━━━━━ Records for processing

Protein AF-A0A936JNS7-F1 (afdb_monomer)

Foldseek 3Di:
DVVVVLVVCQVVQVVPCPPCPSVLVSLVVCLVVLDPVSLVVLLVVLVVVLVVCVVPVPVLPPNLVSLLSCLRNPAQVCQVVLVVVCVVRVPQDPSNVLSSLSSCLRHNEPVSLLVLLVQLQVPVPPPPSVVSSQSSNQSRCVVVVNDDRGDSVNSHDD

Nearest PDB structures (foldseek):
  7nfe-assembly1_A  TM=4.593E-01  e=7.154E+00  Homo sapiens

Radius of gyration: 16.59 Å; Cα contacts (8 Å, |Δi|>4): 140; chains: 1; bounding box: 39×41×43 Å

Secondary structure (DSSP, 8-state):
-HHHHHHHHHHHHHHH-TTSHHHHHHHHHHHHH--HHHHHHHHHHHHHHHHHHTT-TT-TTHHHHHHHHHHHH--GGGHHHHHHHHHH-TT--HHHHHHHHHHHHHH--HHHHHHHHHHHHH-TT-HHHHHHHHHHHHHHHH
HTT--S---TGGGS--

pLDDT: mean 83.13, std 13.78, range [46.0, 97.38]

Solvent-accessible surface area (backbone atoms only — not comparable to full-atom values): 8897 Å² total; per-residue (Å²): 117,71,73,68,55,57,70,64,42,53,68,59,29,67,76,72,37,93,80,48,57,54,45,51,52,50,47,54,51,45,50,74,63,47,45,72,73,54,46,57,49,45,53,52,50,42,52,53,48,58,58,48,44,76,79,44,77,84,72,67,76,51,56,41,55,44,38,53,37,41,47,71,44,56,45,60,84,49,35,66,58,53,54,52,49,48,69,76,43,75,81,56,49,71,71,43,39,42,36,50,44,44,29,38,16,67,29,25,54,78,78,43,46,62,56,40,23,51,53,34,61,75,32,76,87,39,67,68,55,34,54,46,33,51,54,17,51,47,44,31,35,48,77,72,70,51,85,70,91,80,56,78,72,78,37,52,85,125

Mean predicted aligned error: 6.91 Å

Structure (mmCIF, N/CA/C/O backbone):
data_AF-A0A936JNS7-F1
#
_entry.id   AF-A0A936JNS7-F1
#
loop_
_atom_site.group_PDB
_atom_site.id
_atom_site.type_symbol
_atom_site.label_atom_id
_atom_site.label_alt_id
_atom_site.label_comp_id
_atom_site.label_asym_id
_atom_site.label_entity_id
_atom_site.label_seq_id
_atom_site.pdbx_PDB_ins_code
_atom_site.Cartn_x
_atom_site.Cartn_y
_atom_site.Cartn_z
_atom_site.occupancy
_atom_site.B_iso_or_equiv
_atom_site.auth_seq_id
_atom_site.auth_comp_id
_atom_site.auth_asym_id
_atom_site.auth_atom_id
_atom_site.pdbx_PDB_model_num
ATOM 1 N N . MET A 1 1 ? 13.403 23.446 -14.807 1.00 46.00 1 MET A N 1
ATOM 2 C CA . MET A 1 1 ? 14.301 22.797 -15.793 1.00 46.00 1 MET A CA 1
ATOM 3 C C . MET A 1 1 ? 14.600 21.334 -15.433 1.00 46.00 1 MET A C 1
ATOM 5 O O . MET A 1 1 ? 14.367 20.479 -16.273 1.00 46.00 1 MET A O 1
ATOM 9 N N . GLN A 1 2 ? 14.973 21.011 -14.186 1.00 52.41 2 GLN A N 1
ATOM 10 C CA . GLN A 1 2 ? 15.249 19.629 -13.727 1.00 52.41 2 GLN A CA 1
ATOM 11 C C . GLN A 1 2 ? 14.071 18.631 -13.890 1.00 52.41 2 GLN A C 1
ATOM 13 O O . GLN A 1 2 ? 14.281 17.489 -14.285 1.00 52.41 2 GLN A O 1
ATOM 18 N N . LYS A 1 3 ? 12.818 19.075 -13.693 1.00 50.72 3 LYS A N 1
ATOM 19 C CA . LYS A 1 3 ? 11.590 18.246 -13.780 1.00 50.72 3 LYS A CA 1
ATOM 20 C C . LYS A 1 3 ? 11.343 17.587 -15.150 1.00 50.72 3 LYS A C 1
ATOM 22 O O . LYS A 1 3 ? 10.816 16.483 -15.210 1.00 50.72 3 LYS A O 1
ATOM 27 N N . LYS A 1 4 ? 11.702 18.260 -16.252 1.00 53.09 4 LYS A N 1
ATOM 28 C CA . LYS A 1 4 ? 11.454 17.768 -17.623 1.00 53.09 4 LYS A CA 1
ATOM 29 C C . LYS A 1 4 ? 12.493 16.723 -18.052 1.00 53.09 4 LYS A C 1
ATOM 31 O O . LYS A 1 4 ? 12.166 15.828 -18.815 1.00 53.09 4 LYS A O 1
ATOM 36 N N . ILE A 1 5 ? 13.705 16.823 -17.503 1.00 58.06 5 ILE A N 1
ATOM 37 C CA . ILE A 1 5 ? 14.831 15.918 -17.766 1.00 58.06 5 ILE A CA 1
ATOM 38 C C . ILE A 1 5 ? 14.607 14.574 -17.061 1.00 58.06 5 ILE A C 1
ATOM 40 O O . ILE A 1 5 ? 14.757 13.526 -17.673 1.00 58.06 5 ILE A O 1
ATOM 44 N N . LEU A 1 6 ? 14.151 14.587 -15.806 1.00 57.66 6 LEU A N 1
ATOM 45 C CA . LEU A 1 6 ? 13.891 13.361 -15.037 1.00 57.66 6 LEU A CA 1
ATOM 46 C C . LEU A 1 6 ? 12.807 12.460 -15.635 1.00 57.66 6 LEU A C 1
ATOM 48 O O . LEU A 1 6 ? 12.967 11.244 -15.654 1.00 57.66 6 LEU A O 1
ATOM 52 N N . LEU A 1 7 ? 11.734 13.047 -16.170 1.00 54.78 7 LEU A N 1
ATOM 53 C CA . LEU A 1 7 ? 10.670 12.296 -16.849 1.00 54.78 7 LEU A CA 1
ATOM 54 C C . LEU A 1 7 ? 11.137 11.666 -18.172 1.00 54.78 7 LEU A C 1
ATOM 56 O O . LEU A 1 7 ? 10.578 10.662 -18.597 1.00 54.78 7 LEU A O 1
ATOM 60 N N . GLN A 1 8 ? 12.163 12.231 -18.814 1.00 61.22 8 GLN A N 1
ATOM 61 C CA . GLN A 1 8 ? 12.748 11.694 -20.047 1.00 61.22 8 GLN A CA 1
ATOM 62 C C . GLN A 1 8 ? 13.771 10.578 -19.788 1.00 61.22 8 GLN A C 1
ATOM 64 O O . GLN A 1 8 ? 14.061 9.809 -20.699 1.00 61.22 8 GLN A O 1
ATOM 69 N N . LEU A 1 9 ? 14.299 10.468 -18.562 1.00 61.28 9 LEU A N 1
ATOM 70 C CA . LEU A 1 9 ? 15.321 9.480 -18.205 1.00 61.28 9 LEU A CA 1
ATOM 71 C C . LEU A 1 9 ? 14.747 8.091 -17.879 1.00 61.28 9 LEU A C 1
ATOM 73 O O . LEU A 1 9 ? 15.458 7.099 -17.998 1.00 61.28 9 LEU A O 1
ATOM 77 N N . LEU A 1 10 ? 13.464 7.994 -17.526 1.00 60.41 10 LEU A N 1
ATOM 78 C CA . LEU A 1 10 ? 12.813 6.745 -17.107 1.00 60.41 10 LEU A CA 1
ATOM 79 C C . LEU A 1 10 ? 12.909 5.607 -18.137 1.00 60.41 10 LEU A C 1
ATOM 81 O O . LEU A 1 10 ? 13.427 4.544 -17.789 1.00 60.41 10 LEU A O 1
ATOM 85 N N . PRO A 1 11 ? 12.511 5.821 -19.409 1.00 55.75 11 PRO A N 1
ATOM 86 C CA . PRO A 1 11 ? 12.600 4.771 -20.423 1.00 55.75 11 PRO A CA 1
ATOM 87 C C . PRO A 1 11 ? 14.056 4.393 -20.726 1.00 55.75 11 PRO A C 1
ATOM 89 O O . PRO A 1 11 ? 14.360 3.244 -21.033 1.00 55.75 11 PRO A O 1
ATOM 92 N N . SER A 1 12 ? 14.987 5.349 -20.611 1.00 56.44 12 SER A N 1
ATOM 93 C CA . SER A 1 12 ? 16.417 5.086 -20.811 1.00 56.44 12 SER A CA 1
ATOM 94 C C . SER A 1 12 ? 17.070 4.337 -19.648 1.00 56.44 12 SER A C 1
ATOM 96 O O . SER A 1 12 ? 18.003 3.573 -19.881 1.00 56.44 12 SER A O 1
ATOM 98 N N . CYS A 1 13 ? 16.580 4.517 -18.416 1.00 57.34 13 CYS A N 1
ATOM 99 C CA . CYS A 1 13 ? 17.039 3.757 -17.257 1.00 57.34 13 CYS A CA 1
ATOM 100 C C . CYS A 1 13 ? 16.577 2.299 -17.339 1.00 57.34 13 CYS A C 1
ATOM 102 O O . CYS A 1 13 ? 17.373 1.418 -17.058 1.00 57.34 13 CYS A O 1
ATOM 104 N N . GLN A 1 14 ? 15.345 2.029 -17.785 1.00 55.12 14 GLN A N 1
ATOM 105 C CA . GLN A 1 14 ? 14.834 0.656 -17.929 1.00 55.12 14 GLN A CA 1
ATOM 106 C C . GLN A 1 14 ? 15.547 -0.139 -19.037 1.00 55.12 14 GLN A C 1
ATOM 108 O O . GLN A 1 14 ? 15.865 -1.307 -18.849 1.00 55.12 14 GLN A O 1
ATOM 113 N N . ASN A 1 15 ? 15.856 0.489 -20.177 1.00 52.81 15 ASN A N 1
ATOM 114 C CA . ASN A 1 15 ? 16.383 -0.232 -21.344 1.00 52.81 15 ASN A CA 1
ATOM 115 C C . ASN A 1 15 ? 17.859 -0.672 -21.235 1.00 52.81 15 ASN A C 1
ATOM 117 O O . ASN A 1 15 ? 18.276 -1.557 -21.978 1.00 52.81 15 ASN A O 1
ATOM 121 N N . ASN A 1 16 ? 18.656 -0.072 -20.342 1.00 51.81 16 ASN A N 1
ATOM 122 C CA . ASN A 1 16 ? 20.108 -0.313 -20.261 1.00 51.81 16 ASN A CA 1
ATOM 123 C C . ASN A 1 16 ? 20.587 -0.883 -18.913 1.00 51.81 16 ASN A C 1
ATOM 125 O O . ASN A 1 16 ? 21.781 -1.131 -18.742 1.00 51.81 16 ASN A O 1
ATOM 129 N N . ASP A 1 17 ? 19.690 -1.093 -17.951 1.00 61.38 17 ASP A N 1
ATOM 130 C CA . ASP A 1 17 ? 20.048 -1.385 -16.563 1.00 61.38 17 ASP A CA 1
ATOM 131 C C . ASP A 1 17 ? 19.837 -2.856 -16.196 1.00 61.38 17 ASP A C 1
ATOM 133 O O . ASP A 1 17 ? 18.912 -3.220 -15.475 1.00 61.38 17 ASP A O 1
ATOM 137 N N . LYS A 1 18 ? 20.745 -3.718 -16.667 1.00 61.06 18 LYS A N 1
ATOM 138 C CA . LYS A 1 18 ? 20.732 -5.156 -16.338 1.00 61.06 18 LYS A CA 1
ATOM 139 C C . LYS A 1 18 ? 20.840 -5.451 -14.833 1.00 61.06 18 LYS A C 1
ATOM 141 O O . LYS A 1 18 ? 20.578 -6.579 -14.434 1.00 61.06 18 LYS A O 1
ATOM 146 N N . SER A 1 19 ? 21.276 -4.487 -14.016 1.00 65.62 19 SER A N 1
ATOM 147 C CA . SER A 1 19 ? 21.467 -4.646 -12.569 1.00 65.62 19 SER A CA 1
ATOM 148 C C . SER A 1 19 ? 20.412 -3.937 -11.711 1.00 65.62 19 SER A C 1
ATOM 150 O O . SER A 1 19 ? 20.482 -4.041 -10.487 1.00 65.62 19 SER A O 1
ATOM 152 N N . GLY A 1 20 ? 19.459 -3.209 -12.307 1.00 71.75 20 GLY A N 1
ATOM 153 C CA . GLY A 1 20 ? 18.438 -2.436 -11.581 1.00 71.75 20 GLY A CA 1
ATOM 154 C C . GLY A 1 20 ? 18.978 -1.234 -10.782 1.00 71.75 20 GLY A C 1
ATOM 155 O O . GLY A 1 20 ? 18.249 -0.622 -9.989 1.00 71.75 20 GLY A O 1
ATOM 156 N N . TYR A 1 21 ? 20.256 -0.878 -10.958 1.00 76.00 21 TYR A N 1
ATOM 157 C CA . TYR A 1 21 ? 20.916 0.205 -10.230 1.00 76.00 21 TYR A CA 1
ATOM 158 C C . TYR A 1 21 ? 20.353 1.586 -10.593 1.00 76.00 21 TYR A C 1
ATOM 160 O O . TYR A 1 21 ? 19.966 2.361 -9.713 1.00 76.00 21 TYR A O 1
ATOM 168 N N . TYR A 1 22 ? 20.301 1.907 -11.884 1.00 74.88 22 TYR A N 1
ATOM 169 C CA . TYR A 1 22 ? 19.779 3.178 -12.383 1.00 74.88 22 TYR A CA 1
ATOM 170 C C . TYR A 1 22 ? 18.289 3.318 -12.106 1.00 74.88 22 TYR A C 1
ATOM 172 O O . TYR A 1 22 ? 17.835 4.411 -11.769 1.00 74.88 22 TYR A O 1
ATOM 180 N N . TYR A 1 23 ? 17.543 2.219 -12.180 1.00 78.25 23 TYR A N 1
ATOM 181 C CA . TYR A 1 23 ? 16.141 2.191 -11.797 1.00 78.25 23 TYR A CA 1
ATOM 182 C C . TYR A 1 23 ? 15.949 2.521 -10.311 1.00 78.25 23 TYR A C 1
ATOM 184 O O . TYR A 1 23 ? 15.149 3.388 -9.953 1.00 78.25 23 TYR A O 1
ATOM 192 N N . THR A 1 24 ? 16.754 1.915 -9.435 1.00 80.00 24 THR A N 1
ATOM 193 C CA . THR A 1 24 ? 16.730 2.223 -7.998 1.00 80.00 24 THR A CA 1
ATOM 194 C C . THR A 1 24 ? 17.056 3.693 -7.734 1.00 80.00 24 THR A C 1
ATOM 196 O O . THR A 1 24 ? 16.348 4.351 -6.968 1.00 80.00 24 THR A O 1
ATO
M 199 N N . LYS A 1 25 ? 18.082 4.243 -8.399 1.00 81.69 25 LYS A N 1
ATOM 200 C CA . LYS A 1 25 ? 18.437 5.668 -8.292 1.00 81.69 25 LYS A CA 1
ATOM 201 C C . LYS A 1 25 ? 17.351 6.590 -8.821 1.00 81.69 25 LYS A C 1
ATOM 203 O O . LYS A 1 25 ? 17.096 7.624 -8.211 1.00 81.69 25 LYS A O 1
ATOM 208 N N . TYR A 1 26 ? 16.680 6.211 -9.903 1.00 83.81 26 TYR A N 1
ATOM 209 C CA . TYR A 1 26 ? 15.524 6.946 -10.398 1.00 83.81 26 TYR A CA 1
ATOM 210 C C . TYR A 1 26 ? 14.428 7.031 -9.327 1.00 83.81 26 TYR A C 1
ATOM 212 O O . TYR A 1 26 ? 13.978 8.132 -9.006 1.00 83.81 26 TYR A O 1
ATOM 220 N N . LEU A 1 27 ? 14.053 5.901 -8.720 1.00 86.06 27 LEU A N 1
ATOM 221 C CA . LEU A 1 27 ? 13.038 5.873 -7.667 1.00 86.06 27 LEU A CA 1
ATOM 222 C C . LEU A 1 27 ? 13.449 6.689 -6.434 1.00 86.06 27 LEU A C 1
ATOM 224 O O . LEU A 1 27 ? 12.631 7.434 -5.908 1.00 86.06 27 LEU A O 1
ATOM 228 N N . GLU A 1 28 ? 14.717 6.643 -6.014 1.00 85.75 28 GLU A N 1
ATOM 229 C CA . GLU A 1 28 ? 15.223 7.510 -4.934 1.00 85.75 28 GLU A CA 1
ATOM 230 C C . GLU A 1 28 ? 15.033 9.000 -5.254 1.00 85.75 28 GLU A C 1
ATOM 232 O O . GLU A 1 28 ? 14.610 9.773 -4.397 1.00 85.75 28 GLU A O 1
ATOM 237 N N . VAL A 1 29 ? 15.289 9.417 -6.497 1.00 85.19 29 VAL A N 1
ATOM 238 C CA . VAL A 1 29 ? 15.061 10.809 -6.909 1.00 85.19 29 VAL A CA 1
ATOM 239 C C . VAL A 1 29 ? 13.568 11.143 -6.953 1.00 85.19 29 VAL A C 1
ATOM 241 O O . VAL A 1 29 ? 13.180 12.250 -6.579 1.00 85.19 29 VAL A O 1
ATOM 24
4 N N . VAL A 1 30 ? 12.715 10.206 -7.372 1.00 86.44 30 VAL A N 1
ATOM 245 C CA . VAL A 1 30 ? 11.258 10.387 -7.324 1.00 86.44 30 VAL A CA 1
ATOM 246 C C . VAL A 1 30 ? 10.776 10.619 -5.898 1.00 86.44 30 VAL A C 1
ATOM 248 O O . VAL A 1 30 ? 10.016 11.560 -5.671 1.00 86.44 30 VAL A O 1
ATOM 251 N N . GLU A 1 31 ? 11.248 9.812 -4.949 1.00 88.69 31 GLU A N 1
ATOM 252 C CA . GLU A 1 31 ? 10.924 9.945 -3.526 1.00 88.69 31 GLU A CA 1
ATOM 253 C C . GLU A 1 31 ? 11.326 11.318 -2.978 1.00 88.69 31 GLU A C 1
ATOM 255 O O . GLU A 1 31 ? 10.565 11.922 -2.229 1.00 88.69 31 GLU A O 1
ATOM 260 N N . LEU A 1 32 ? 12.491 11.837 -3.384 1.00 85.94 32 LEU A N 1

━━━━━━━━━━

■ **Work item**: Check each line of the entries for "backbone" and copy those that have it.

■ **Result of the task**:
Solvent-accessible surface area (backbone atoms only — not comparable to full-atom values): 8897 Å² total; per-residue (Å²): 117,71,73,68,55,57,70,64,42,53,68,59,29,67,76,72,37,93,80,48,57,54,45,51,52,50,47,54,51,45,50,74,63,47,45,72,73,54,46,57,49,45,53,52,50,42,52,53,48,58,58,48,44,76,79,44,77,84,72,67,76,51,56,41,55,44,38,53,37,41,47,71,44,56,45,60,84,49,35,66,58,53,54,52,49,48,69,76,43,75,81,56,49,71,71,43,39,42,36,50,44,44,29,38,16,67,29,25,54,78,78,43,46,62,56,40,23,51,53,34,61,75,32,76,87,39,67,68,55,34,54,46,33,51,54,17,51,47,44,31,35,48,77,72,70,51,85,70,91,80,56,78,72,78,37,52,85,125
Structure (mmCIF, N/CA/C/O backbone):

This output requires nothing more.